AN ACT THAT DESERVES TO BE ENDANGERED


If there is one law in this Nation that has become a symbol of extremism, it is the Endangered Species Act (ESA).  This law, when first proposed and written, undoubtedly carried with it well intentioned desires to safeguard various animals who faced uncertain futures because of their declining numbers.  This noble cause tugged at almost everyone’s heartstrings and was in keeping with that all-American urge to route for the underdog.

 The Endangered species Act as it stands today however, has gone radically astray.  Environmental extremists have managed to work the provisions of the Act into the realm of ridiculousness and to a point where it has become an unacceptable and unnecessary burden on many segments of this society.

 The ability to “list” ones favorite endangered species and thus place them under the protection of this law has resulted in a steadily increasing list of “sacred” creatures.  At this point farmers now find it hard to farm, woodsmen can’t cut trees, fishermen are being threatened with closures to fishing and the list of those being restricted continues to mount.  In most cases, as we know, it isn’t the crop or trees or fish that are under protection, it is some obscure creature of the field, the woods, or the sea that has brought down the weight of this law on these operations.  Increasingly, we are protecting birds, bugs, butterflies, mammals, moths, plants, rodents and the list goes on.  It is interesting to note that this whole process has become so out of control that the U.S. Fish and Wildlife Service had, a few years ago, actually announced that it was suspending the listing of any more species under this Act.

 As most of us know, the ESA has come into play in the lobster fishing world in the name of saving whales.  As written, it has placed the fishermen and the National Marine Fisheries Service in an almost impossible situation.  With regard to endangered whales, it allows zero takes and basically defines “a take” as harassing, impeding, bumping, interrupting, getting too close to, entangling, injuring or killing a whale.  It is unreasonable and unforgiving.  This is also why the environmental groups launch their legal attacks using this law rather then the more moderate Marine Mammal Protection Act.
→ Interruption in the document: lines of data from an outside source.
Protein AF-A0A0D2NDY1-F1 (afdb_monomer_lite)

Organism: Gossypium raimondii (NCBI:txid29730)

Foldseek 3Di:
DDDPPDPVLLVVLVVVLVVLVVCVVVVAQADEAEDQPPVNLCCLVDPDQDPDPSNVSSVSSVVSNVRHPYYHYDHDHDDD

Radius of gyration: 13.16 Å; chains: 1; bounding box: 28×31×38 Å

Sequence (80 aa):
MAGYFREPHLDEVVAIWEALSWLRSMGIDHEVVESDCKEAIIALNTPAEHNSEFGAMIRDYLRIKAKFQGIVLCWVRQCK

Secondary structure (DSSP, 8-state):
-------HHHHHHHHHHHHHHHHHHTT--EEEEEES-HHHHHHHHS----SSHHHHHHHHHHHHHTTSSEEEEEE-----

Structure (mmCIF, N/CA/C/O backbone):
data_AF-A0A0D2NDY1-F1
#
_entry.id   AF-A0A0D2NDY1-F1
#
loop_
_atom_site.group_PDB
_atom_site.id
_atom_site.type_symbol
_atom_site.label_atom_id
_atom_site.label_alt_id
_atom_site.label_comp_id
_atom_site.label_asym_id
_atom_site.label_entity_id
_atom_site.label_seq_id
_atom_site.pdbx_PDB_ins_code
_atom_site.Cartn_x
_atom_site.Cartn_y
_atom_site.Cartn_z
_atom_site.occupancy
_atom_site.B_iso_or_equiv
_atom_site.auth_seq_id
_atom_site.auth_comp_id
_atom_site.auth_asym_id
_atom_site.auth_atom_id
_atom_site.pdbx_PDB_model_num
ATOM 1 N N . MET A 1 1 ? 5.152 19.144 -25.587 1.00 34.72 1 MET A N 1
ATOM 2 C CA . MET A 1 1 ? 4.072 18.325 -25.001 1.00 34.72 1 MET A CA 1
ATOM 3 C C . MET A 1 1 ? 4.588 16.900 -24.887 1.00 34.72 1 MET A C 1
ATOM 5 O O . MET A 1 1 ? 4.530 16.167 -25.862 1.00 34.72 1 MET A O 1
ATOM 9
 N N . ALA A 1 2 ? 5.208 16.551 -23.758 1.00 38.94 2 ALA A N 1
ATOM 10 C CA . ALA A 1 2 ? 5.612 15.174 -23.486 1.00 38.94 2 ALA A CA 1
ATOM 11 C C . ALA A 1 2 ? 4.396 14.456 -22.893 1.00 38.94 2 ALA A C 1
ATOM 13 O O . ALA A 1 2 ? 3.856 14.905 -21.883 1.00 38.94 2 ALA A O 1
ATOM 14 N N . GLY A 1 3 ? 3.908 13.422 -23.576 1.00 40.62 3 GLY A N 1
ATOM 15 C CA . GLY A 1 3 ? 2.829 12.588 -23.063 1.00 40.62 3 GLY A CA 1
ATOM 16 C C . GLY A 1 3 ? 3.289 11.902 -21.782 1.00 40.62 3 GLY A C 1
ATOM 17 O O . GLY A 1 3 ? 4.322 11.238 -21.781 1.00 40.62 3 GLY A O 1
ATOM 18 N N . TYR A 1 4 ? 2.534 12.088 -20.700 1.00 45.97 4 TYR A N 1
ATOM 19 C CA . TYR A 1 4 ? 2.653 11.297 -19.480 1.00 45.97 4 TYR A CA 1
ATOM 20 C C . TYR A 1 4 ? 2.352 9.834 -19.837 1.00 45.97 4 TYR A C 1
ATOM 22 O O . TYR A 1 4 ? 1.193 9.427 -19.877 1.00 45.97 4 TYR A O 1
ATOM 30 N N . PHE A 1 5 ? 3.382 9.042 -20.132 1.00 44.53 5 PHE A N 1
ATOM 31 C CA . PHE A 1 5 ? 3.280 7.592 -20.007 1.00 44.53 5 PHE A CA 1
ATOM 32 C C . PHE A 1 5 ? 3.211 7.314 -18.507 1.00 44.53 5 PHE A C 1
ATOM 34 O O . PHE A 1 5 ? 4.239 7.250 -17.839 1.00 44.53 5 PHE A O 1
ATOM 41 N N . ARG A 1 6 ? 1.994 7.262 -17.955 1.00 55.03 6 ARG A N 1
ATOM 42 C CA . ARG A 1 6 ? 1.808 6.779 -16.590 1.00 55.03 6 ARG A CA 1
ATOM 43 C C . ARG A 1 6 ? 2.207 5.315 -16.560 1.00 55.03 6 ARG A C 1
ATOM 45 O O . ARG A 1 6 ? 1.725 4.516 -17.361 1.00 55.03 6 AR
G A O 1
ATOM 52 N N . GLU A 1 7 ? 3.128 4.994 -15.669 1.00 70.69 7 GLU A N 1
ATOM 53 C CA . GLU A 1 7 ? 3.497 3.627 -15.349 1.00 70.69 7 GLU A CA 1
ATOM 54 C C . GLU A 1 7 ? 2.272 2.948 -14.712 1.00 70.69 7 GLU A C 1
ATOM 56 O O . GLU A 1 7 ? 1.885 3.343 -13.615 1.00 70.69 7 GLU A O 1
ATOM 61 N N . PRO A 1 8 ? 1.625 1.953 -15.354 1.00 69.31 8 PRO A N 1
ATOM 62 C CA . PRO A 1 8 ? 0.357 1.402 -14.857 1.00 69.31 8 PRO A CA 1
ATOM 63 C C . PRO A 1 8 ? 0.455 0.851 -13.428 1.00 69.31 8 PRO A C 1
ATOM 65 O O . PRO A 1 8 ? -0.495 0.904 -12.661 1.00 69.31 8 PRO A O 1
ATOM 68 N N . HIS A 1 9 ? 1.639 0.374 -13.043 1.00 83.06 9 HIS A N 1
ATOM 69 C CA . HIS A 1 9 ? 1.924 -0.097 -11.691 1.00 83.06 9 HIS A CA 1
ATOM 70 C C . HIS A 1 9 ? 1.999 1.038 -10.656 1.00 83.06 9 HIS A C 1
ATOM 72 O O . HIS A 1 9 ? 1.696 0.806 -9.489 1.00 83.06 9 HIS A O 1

 The ESA has been due for a reauthorization process in Congress for several years now and no action has been taken because it’s considered a political hot potato.  Environmental groups have been keeping political pressure on legislators to not bring the Act up for the process fearing that it could be gutted by the increasing number of politicians who have had enough of the lunacy.  It is true that reauthorizing the ESA would probably be a long and political sensitive process and who knows how it would turn out.  Another interesting question that should be explored either technically or legally, is whether the law even exists today since it has expired?  Now there’s an interesting thought!  The legislative legal beagles, however, have been insisting that such a law continues to exist in its current form until it is reauthorized.

 On yet another level, laws can be changed or abolished.  It has happened and the ESA is becoming a prime candidate.  As an example, we have all heard of that infamous law that resulted in what is known as Prohibition.  Actually it was a Constitutional Amendment adopted in 1919, the 18th Amendment.  Basically, this measure prohibited legal drinking of alcohol, to be blunt.  It spurred the era of backroom, undercover, crime ridden social upheaval over alcoholic beverages.  The law may have been well intended but it became a social and enforcement nightmare and was repealed by the 21st Amendment to the U.S. Constitution in 1933.  The point here is that laws can be changed if they become over burdensome or ridiculous.
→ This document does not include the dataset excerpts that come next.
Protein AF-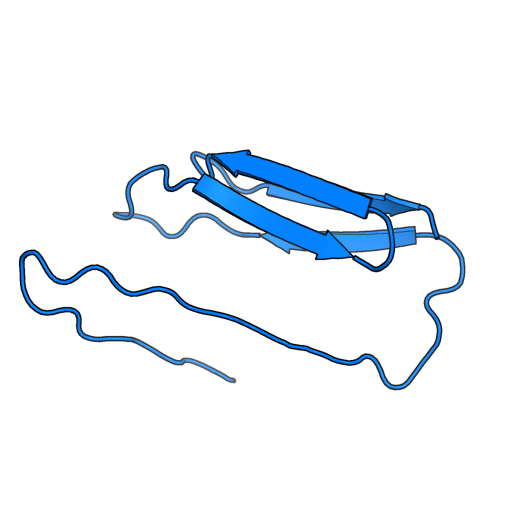A0A0G0VS56-F1 (afdb_monomer)

pLDDT: mean 71.45, std 10.55, range [33.0, 84.75]

Solvent-accessible surface area (backbone atoms only — not comparable to full-atom values): 4900 Å² total; per-residue (Å²): 133,93,81,85,82,80,88,72,58,89,95,55,86,80,86,86,80,87,85,84,82,74,96,63,84,73,84,54,66,47,77,47,78,47,74,50,59,87,98,57,77,58,50,80,45,78,49,76,60,94,91,48,74,48,77,47,62,42,72,52,66,43,78,46,78,44,80,103

Radius of gyration: 14.04 Å; Cα contacts (8 Å, |Δi|>4): 64; chains: 1; bounding box: 27×28×42 Å

Foldseek 3Di:
DPDDDDDDDVPDDDDDDDDDDDPDDDDFKDKDKDADDPPDAFDWDWDDDPPDIDIGTPPGIDIDIDTD

Org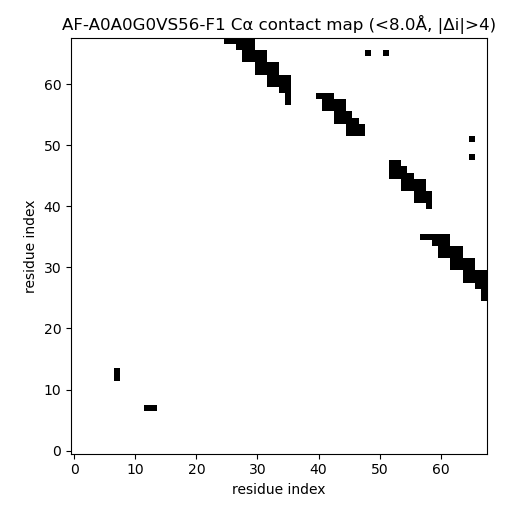anism: NCBI:txid1618597

Sequence (68 aa):
MFAGFFKLRPEGVSKVTLKYKLPFKVSKEYKLLIQKQPGTDGFLYTVNVGKQMEEFKLTTDKELKFGL

Secondary structure (DSSP, 8-state):
-------PPTT-----------SS---SEEEEEEPPPTT----EEEEEETTEEEEEE-SS-EEEEEE-

Mean predicted aligned error: 9.8 Å

Structure (mmCIF, N/CA/C/O backbone):
data_AF-A0A0G0VS56-F1
#
_entry.id   AF-A0A0G0VS56-F1
#
loop_
_atom_site.group_PDB
_atom_site.id
_atom_site.type_symbol
_atom_site.label_atom_id
_atom_site.label_alt_id
_atom_site.label_comp_id
_atom_site.label_asym_id
_atom_site.label_entity_id
_atom_site.label_seq_id
_atom_site.pdbx_PDB_ins_code
_atom_site.Cartn_x
_atom_site.Cartn_y
_atom_site.Cartn_z
_atom_site.occupancy
_atom_site.B_iso_or_equiv
_atom_site.auth_seq_id
_atom_site.auth_comp_id
_atom_site.auth_asym_id
_atom_site.auth_atom_id
_atom_site.pdbx_PDB_model_num
ATOM 1 N N . MET A 1 1 ? -7.232 -16.737 -2.322 1.00 33.00 1 MET A N 1
ATOM 2 C CA . MET A 1 1 ? -6.046 -16.056 -2.883 1.00 33.00 1 MET A CA 1
ATOM 3 C C . MET A 1 1 ? -6.519 -15.207 -4.058 1.00 33.00 1 MET A C 1
ATOM 5 O O . MET A 1 1 ? -6.879 -15.771 -5.079 1.00 33.00 1 MET A O 1
ATOM 9 N N . PHE A 1 2 ? -6.649 -13.886 -3.896 1.00 43.69 2 PHE A N 1
ATOM 10 C CA . PHE A 1 2 ? -7.034 -12.991 -4.998 1.00 43.69 2 PHE A CA 1
ATOM 11 C C . PHE A 1 2 ? -5.773 -12.609 -5.782 1.00 43.69 2 PHE A C 1
ATOM 13 O O . PHE A 1 2 ? -5.135 -11.608 -5.478 1.00 43.69 2 PHE A O 1
ATOM 20 N N . ALA A 1 3 ? -5.378 -13.434 -6.751 1.00 45.00 3 ALA A N 1
ATOM 21 C CA . ALA A 1 3 ? -4.320 -13.097 -7.701 1.00 45.00 3 ALA A CA 1
ATOM 22 C C . ALA A 1 3 ? -4.969 -12.576 -8.993 1.00 45.00 3 ALA A C 1
ATOM 24 O O . ALA A 1 3 ? -5.301 -13.349 -9.887 1.00 45.00 3 ALA A O 1
ATOM 25 N N . GLY A 1 4 ? -5.218 -11.266 -9.058 1.00 56.00 4 GLY A N 1
ATOM 26 C CA . GLY A 1 4 ? -5.672 -10.592 -10.276 1.00 56.00 4 GLY A CA 1
ATOM 27 C C . GLY A 1 4 ? -4.470 -10.034 -11.028 1.00 56.00 4 GLY A C 1
ATOM 28 O O . GLY A 1 4 ? -3.904 -9.031 -10.605 1.00 56.00 4 GLY A O 1
ATOM 29 N N . PHE A 1 5 ? -4.058 -10.682 -12.115 1.00 55.88 5 PHE A N 1
ATOM 30 C CA . PHE A 1 5 ? -3.038 -10.143 -13.014 1.00 55.88 5 PHE A CA 1
ATOM 31 C C . PHE A 1 5 ? -3.714 -9.404 -14.172 1.00 55.88 5 PHE A C 1
ATOM 33 O O . PHE A 1 5 ? -4.698 -9.878 -14.739 1.00 55.88 5 PHE A O 1
ATOM 40 N N . PHE A 1 6 ? -3.180 -8.241 -14.537 1.00 61.25 6 PHE A N 1
ATOM 41 C CA . PHE A 1 6 ? -3.681 -7.444 -15.653 1.00 61.25 6 PHE A CA 1
ATOM 42 C C . PHE A 1 6 ? -2.668 -7.501 -16.797 1.00 61.25 6 PHE A C 1
ATOM 44 O O . PHE A 1 6 ? -1.504 -7.153 -16.615 1.00 61.25 6 PHE A O 1
ATOM 51 N N . LYS A 1 7 ? -3.099 -7.938 -17.986 1.00 58.66 7 LYS A N 1
ATOM 52 C CA . LYS A 1 7 ? -2.311 -7.774 -19.214 1.00 58.66 7 LYS A CA 1
ATOM 53 C C . LYS A 1 7 ? -2.571 -6.374 -19.768 1.00 58.66 7 LYS A C 1
ATOM 55 O O . LYS A 1 7 ? -3.635 -6.129 -20.332 1.00 58.66 7 LYS A O 1
ATOM 60 N N . LEU A 1 8 ? -1.613 -5.463 -19.604 1.00 59.81 8 LEU A N 1
ATOM 61 C CA . LEU A 1 8 ? -1.608 -4.192 -20.332 1.00 59.81 8 LEU A CA 1
ATOM 62 C C . LEU A 1 8 ? -1.092 -4.413 -21.752 1.00 59.81 8 LEU A C 1
ATOM 64 O O . LEU A 1 8 ? -0.136 -5.156 -21.968 1.00 59.81 8 LEU A O 1
ATOM 68 N N . ARG A 1 9 ? -1.701 -3.719 -22.715 1.00 69.75 9 ARG A N 1
ATOM 69 C CA . ARG A 1 9 ? -1.073 -3.508 -24.023 1.00 69.75 9 ARG A CA 1
ATOM 70 C C . ARG A 1 9 ? 0.066 -2.488 -23.866 1.00 69.75 9 ARG A C 1
ATOM 72 O O . ARG A 1 9 ? -0.065 -1.612 -23.006 1.00 69.75 9 ARG A O 1
ATOM 79 N N . PRO A 1 10 ? 1.142 -2.570 -24.670 1.00 52.56 10 PRO A N 1
ATOM 80 C CA . PRO A 1 10 ? 2.166 -1.524 -24.717 1.00 52.56 10 PRO A CA 1
ATOM 81 C C . PRO A 1 10 ? 1.507 -0.143 -24.876 1.00 52.56 10 PRO A C 1
ATOM 83 O O . PRO A 1 10 ? 0.511 -0.034 -25.586 1.00 52.56 10 PRO A O 1
ATOM 86 N N . GLU A 1 11 ? 2.000 0.865 -24.146 1.00 62.19 11 GLU A N 1
ATOM 87 C CA . GLU A 1 11 ? 1.464 2.248 -24.082 1.00 62.19 11 GLU A CA 1
ATOM 88 C C . GLU A 1 11 ? 0.066 2.421 -23.444 1.00 62.19 11 GLU A C 1
ATOM 90 O O . GLU A 1 11 ? -0.419 3.542 -23.286 1.00 62.19 11 GLU A O 1
ATOM 95 N N . GLY A 1 12 ? -0.593 1.344 -23.009 1.00 55.28 12 GLY A N 1
ATOM 96 C CA . GLY A 1 12 ? -1.891 1.428 -22.341 1.00 55.28 12 GLY A CA 1
ATOM 97 C C . GLY A 1 12 ? -1.775 1.915 -20.895 1.00 55.28 12 GLY A C 1
ATOM 98 O O . GLY A 1 12 ? -1.233 1.215 -20.049 1.00 55.28 12 GLY A O 1
ATOM 99 N N . VAL A 1 13 ? -2.350 3.071 -20.560 1.00 62.66 13 VAL A N 1
ATOM 100 C CA . VAL A 1 13 ? -2.461 3.522 -19.161 1.00 62.66 13 VAL A CA 1
ATOM 101 C C . VAL A 1 13 ? -3.604 2.770 -18.477 1.00 62.66 13 VAL A C 1
ATOM 103 O O . VAL A 1 13 ? -4.764 2.919 -18.856 1.00 62.66 13 VAL A O 1
ATOM 106 N N . SER A 1 14 ? -3.303 1.968 -17.452 1.00 61.88 14 SER A N 1
ATOM 107 C CA . SER A 1 14 ? -4.328 1.301 -16.636 1.00 61.88 14 SER A CA 1
ATOM 108 C C . SER A 1 14 ? -4.442 1.938 -15.262 1.00 61.88 14 SER A C 1
ATOM 110 O O . SER A 1 14 ? -3.489 1.952 -14.488 1.00 61.88 14 SER A O 1
ATOM 112 N 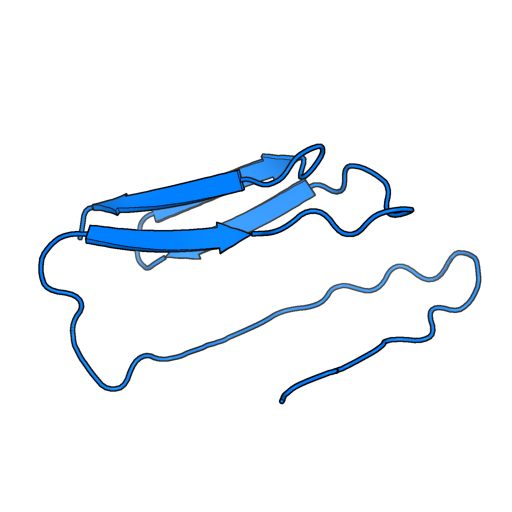N . LYS A 1 15 ? -5.639 2.434 -14.943 1.00 67.38 15 LYS A N 1
ATOM 113 C CA . LYS A 1 15 ? -5.973 2.983 -13.628 1.00 67.38 15 LYS A CA 1
ATOM 114 C C . LYS A 1 15 ? -6.721 1.931 -12.813 1.00 67.38 15 LYS A C 1
ATOM 116 O O . LYS A 1 15 ? -7.904 1.687 -13.044 1.00 67.38 15 LYS A O 1
ATOM 121 N N . VAL A 1 16 ? -6.047 1.319 -11.844 1.00 66.00 16 VAL A N 1
ATOM 122 C CA . VAL A 1 16 ? -6.672 0.359 -10.924 1.00 66.00 16 VAL A CA 1
ATOM 123 C C . VAL A 1 16 ? -7.272 1.125 -9.749 1.00 66.00 16 VAL A C 1
ATOM 125 O O . VAL A 1 16 ? -6.558 1.790 -9.007 1.00 66.00 16 VAL A O 1
ATOM 128 N N . THR A 1 17 ? -8.593 1.048 -9.582 1.00 71.12 17 THR A N 1
ATOM 129 C CA . THR A 1 17 ? -9.285 1.637 -8.426 1.00 71.12 17 THR A CA 1
ATOM 130 C C . THR A 1 17 ? -9.778 0.515 -7.523 1.00 71.12 17 THR A C 1
ATOM 132 O O . THR A 1 17 ? -10.754 -0.158 -7.849 1.00 71.12 17 THR A O 1
ATOM 135 N N . LEU A 1 18 ? -9.111 0.308 -6.388 1.00 68.38 18 LEU A N 1
ATOM 136 C CA . LEU A 1 18 ? -9.523 -0.674 -5.387 1.00 68.38 18 LEU A CA 1
ATOM 137 C C . LEU A 1 18 ? -10.399 0.012 -4.334 1.00 68.38 18 LEU A C 1
ATOM 139 O O . LEU A 1 18 ? -9.950 0.924 -3.645 1.00 68.38 18 LEU A O 1
ATOM 143 N N . LYS A 1 19 ? -11.655 -0.423 -4.205 1.00 75.56 19 LYS A N 1
ATOM 144 C CA . LYS A 1 19 ? -12.549 0.006 -3.123 1.00 75.56 19 LYS A CA 1
ATOM 145 C C . LYS A 1 19 ? -12.813 -1.183 -2.214 1.00 75.56 19 LYS A C 1
ATOM 147 O O . LYS A 1 19 ? -13.330 -2.198 -2.669 1.00 75.56 19 LYS A O 1
ATOM 152 N N . TYR A 1 20 ? -12.473 -1.047 -0.939 1.00 72.62 20 TYR A N 1
ATOM 153 C CA . TYR A 1 20 ? -12.691 -2.083 0.063 1.00 72.62 20 TYR A CA 1
ATOM 154 C C . TYR A 1 20 ? -13.367 -1.486 1.297 1.00 72.62 20 TYR A C 1
ATOM 156 O O . TYR A 1 20 ? -12.996 -0.402 1.748 1.00 72.62 20 TYR A O 1
ATOM 164 N N . LYS A 1 21 ? -14.377 -2.185 1.827 1.00 74.88 21 LYS A N 1
ATOM 165 C CA . LYS A 1 21 ? -15.115 -1.793 3.031 1.00 74.88 21 LYS A CA 1
ATOM 166 C C . LYS A 1 21 ? -14.893 -2.851 4.104 1.00 74.88 21 LYS A C 1
ATOM 168 O O . LYS A 1 21 ? -15.237 -4.011 3.906 1.00 74.88 21 LYS A O 1
ATOM 173 N N . LEU A 1 22 ? -14.344 -2.439 5.241 1.00 76.75 22 LEU A N 1
ATOM 174 C CA . LEU A 1 22 ? -14.179 -3.316 6.398 1.00 76.75 22 LEU A CA 1
ATOM 175 C C . LEU A 1 22 ? -15.539 -3.554 7.078 1.00 76.75 22 LEU A C 1
ATOM 177 O O . LEU A 1 22 ? -16.316 -2.605 7.218 1.00 76.75 22 LEU A O 1
ATOM 181 N N . PRO A 1 23 ? -15.834 -4.788 7.531 1.00 78.12 23 PRO A N 1
ATOM 182 C CA . PRO A 1 23 ? -17.070 -5.092 8.254 1.00 78.12 23 PRO A CA 1
ATOM 183 C C . PRO A 1 23 ? -17.054 -4.613 9.718 1.00 78.12 23 PRO A C 1
ATOM 185 O O . PRO A 1 23 ? -18.065 -4.712 10.404 1.00 78.12 23 PRO A O 1
ATOM 188 N N . PHE A 1 24 ? -15.931 -4.074 10.202 1.00 77.12 24 PHE A N 1
ATOM 189 C CA . PHE A 1 24 ? -15.757 -3.560 11.561 1.00 77.12 24 PHE A CA 1
ATOM 190 C C . PHE A 1 24 ? -15.114 -2.167 11.552 1.00 77.12 24 PHE A C 1
ATOM 192 O O . PHE A 1 24 ? -14.424 -1.788 10.603 1.00 77.12 24 PHE A O 1
ATOM 199 N N . LYS A 1 25 ? -15.328 -1.398 12.627 1.00 68.81 25 LYS A N 1
ATOM 200 C CA . LYS A 1 25 ? -14.640 -0.118 12.851 1.00 68.81 25 LYS A CA 1
ATOM 201 C C . LYS A 1 25 ? -13.249 -0.392 13.418 1.00 68.81 25 LYS A C 1
ATOM 203 O O . LYS A 1 25 ? -13.127 -1.021 14.465 1.00 68.81 25 LYS A O 1
ATOM 208 N N . VAL A 1 26 ? -12.211 0.080 12.735 1.00 70.25 26 VAL A N 1
ATOM 209 C CA . VAL A 1 26 ? -10.829 -0.003 13.226 1.00 70.25 26 VAL A CA 1
ATOM 210 C C . VAL A 1 26 ? -10.691 0.984 14.384 1.00 70.25 26 VAL A C 1
ATOM 212 O O . VAL A 1 26 ? -11.006 2.158 14.223 1.00 70.25 26 VAL A O 1
ATOM 215 N N . SER A 1 27 ? -10.319 0.503 15.570 1.00 64.62 27 SER A N 1
ATOM 216 C CA . SER A 1 27 ? -10.525 1.269 16.808 1.00 64.62 27 SER A CA 1
ATOM 217 C C . SER A 1 27 ? -9.423 2.268 17.159 1.00 64.62 27 SER A C 1
ATOM 219 O O . SER A 1 27 ? -9.654 3.079 18.048 1.00 64.62 27 SER A O 1
ATOM 221 N N . LYS A 1 28 ? -8.228 2.184 16.554 1.00 66.31 28 LYS A N 1
ATOM 222 C CA . LYS A 1 28 ? -7.085 3.044 16.929 1.00 66.31 28 LYS A CA 1
ATOM 223 C C . LYS A 1 28 ? -6.130 3.362 15.779 1.00 66.31 28 LYS A C 1
ATOM 225 O O . LYS A 1 28 ? -5.740 4.507 15.615 1.00 66.31 28 LYS A O 1
ATOM 230 N N . GLU A 1 29 ? -5.741 2.362 14.990 1.00 71.88 29 GLU A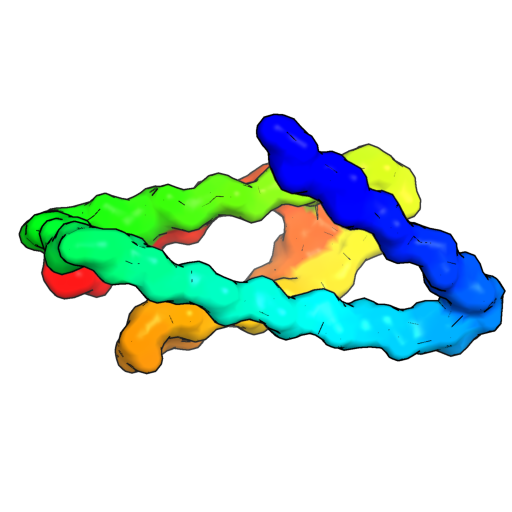 N 1
ATOM 231 C CA . GLU A 1 29 ? -4.722 2.550 13.953 1.00 71.88 29 GLU A CA 1
ATOM 232 C C . GLU A 1 29 ? -5.001 1.617 12.774 1.00 71.88 29 GLU A C 1
ATOM 234 O O . GLU A 1 29 ? -5.122 0.400 12.948 1.00 71.88 29 GLU A O 1
ATOM 239 N N . TYR A 1 30 ? -5.136 2.181 11.577 1.00 74.88 30 TYR A N 1
ATOM 240 C CA . TYR A 1 30 ? -5.294 1.418 10.347 1.00 74.88 30 TYR A CA 1
ATOM 241 C C . TYR A 1 30 ? -3.957 1.342 9.615 1.00 74.88 30 TYR A C 1
ATOM 243 O O . TYR A 1 30 ? -3.473 2.333 9.069 1.00 74.88 30 TYR A O 1
ATOM 251 N N . LYS A 1 31 ? -3.357 0.149 9.626 1.00 78.25 31 LYS A N 1
ATOM 252 C CA . LYS A 1 31 ? -2.090 -0.140 8.9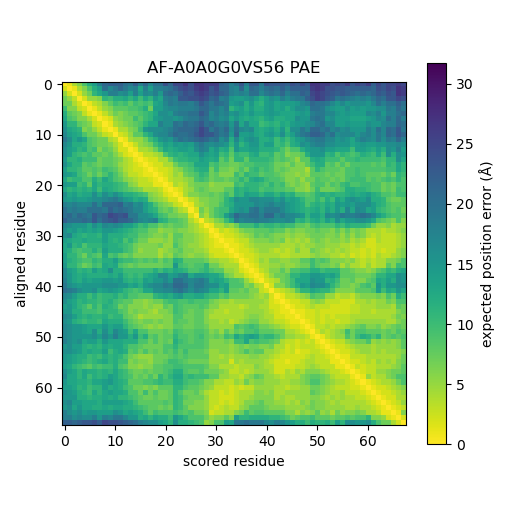51 1.00 78.25 31 LYS A CA 1
ATOM 253 C C . LYS A 1 31 ? -2.375 -0.705 7.567 1.00 78.25 31 LYS A C 1
ATOM 255 O O . LYS A 1 31 ? -2.922 -1.801 7.444 1.00 78.25 31 LYS A O 1
ATOM 260 N N . LEU A 1 32 ? -2.009 0.041 6.536 1.00 79.94 32 LEU A N 1
ATOM 261 C CA . LEU A 1 32 ? -2.091 -0.385 5.149 1.00 79.94 32 LEU A CA 1
ATOM 262 C C . LEU A 1 32 ? -0.677 -0.670 4.638 1.00 79.94 32 LEU A C 1
ATOM 264 O O . LEU A 1 32 ? 0.155 0.229 4.565 1.00 79.94 32 LEU A O 1
ATOM 268 N N . LEU A 1 33 ? -0.415 -1.919 4.267 1.00 80.50 33 LEU A N 1
ATOM 269 C CA . LEU A 1 33 ? 0.846 -2.320 3.649 1.00 80.50 33 LEU A CA 1
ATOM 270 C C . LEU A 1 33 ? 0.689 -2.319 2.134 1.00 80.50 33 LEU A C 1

 In the case of the Endangered Species Act, we feel it is time that this unreasonable and over burdensome U.S. law be repealed or at the very least be modified to bring it back to some level of reasonability.

 The phrase “all things in moderation” is frequently used to promote a better way of doing something.  In trying to protect declining species, maintain support for that protection and protect the sanity of society as well as, in our case, our fishermen, it is time to either do this type of protection in a more moderate way or allow the ESA itself to go the way of prohibition and the dinosaur.

 Can I save my favorite bug – the mosquito?